Once the right expectations are set (i.e. the “budget”), the plan is all built around the quota and goal. In revenue this is a headcount and quota attainment mathematical exercise. However, these principles apply in product and engineering too. On top of the macro headcount * quota math problem, there are additional plays that get implemented – campaigns, programs, incentives (especially incentives) and processes that all lead to the outcome that we want: beating the quota and raising expectations.

Execute obsessively

There’s not a lot of secret sauce here. Follow the plan religiously. Let me give you an example. Our revenue teams set a goal a few quarters ago that essentially everyone thought was near impossible. But the team created a plan to do things that they normally wouldn’t do in order to hit a number they normally wouldn’t hit. Part of that plan included meeting as a team 2x a day: once at 8am, and once at 6:30pm, in order to speed up the cycles and make sure everyone was executing well. This pace and accountability is not for everyone (and you can’t keep that pace forever), but during this goal it was necessary.
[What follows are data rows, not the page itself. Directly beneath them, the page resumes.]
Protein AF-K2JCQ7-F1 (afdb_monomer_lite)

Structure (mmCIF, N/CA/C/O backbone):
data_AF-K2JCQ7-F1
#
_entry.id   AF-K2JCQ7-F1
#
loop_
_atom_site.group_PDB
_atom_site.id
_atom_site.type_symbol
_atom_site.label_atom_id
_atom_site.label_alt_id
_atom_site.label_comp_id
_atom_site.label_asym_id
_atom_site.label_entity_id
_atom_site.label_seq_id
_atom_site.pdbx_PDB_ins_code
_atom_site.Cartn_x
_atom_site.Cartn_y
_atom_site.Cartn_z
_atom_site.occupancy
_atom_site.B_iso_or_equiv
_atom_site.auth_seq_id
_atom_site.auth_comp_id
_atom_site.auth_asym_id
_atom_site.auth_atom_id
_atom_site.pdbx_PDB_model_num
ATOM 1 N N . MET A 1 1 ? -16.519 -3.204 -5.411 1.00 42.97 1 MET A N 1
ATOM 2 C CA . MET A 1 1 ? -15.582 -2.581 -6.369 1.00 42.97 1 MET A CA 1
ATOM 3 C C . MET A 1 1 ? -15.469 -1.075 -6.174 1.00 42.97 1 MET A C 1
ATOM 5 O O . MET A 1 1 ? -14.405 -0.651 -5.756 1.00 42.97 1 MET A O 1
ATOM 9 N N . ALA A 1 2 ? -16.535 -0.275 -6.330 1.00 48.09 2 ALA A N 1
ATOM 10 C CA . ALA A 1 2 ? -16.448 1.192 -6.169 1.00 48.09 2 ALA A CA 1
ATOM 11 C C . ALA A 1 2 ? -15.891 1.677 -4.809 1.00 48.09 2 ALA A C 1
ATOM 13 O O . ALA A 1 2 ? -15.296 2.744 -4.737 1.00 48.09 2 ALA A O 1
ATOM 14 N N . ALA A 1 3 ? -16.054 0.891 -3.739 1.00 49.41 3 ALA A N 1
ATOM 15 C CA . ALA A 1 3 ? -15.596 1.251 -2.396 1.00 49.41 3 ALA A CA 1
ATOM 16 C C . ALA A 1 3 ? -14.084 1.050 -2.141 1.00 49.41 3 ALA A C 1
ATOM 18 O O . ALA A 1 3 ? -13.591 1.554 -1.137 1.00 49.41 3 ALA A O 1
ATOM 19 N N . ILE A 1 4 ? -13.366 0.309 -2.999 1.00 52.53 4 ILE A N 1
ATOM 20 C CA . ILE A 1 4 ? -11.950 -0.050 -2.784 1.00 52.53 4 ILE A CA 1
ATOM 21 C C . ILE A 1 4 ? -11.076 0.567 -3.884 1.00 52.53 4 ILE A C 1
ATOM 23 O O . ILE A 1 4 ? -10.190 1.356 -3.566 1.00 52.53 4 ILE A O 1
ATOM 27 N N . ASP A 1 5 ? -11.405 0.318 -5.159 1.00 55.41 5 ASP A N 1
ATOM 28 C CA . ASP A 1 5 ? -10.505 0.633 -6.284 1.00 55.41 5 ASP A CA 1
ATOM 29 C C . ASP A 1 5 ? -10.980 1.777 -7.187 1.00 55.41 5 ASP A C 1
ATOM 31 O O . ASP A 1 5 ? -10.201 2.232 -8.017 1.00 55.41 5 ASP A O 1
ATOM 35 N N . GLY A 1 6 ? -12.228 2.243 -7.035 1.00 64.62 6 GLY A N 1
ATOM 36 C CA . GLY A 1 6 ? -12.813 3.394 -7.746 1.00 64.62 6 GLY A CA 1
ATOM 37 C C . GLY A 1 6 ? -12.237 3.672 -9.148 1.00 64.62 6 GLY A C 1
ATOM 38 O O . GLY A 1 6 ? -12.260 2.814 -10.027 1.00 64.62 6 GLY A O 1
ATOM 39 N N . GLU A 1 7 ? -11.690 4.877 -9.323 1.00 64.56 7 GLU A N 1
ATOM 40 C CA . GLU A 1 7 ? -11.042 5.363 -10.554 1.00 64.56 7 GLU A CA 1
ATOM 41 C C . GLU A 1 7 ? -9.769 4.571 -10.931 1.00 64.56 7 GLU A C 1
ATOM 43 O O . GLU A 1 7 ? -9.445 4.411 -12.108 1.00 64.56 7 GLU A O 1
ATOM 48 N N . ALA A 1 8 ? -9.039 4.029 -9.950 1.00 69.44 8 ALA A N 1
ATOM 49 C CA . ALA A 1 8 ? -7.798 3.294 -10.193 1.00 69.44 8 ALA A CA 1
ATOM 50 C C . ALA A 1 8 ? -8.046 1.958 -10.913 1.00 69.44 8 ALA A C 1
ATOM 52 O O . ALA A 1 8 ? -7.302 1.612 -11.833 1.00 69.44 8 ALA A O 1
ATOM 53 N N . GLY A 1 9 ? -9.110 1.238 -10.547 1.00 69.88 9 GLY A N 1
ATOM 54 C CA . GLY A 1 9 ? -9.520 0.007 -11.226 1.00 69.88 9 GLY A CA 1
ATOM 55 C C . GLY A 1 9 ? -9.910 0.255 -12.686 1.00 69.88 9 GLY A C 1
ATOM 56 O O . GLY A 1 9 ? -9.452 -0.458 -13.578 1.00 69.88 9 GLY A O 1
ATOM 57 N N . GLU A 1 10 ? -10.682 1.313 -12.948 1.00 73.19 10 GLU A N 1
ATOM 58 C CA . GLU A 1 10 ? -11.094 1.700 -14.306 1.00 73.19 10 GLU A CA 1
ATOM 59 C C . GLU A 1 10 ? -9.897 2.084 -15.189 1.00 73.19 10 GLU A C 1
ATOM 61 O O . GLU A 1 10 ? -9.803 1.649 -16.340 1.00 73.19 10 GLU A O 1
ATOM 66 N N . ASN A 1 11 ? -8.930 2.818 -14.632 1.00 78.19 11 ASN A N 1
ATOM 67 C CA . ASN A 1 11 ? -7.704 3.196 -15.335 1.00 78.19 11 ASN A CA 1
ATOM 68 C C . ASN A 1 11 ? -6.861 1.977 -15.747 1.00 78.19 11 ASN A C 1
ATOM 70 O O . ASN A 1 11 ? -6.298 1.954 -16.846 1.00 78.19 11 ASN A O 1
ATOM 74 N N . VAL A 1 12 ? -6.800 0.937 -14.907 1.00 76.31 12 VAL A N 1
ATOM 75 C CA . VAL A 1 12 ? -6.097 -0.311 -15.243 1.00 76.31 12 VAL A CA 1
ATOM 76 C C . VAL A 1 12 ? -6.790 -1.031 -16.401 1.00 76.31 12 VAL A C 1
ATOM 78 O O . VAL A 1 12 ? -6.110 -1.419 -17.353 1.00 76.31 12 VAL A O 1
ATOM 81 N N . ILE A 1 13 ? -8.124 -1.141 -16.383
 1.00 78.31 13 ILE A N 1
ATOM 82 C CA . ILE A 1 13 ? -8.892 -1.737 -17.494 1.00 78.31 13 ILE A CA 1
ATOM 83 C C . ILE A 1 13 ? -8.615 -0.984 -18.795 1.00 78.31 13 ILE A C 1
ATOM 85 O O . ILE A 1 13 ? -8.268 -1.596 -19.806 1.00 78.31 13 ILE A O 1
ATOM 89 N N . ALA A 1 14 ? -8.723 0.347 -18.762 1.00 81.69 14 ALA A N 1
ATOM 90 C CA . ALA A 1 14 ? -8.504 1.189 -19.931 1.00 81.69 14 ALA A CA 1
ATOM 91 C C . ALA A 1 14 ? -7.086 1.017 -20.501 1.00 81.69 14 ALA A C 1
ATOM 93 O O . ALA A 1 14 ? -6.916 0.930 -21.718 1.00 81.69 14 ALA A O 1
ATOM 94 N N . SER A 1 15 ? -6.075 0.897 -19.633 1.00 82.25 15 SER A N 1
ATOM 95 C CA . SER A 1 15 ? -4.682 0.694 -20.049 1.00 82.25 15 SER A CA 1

The teams executed this plan beautifully, and the goal was achieved.

Exhibit extreme paranoia to detect problems early

This is one of the most interesting principles. When Andy Grove famously said “Only the paranoid survive”, I think he was talking about great operators. When I first joined Divvy, I joked that Sterling and Blakely were like Eeyore, constantly thinking everything is broken, and constantly “pessimistic”. But this style of pessimism is actually just excellent operating. The purpose of this paranoia is to detect problems early so you can fix them. It’s to keep your antennae always upright so you are never flat footed when a problem arises. And I’ve seen time and time again that we’ve found and fixed problems much earlier because we are on high alert.

Root cause the problem

Once a problem is detected, you have to identify the cause. One of the best frameworks Sterling has taught me is “Right people + Right Structure = Right Results”. This is a beautifully simplifying framework. Is there a problem? Well it boils down to either having the wrong structure (incentive structure, reporting structure, training structure, expectation structure, etc) or, alternatively, if you have the right structure, it must mean you have the wrong person. Understanding the root cause quickly allows you to act quickly as a leader to generate solutions.

Generate creative solutions

Once the problem is root-caused, I have noticed that excellent operators are very creative in thinking through solutions. Let’s say the team isn’t doing well on a particular metric. The “right people + right structure” framework indicates this is a problem with the incentive structure and the ownership structure. There isn’t a single owner, and that single owner isn’t incentivized to hit that number. Part of the solution might be a unique incentive compensation plan to fix this. But I’ve seen Sterling and Blakely come up with many more creative ideas – some very out of the ordinary – in order to solve a particular problem. 

Pick the best solution and build a sub-plan

Once you generate many different options to solve the problem you’ve detected, great operators use their judgment to pick the right solution, create a plan to implement it the same planning principles from above.

Execute on the sub-plan

And finally, you execute on this sub plan with the same militant discipline.

One last thought

One essential point: culture is the glue to the whole thing working. If you don’t have a culture of “find a way to win no matter what”, coupled with extreme speed, focus, and fun, I don’t think this playbook works. And culture is a function of the leader. Right people. Right structure.

While every operator’s personality and approach may be different, I believe all successful operators essentially follow these 8 principles to get the results they and their teams want.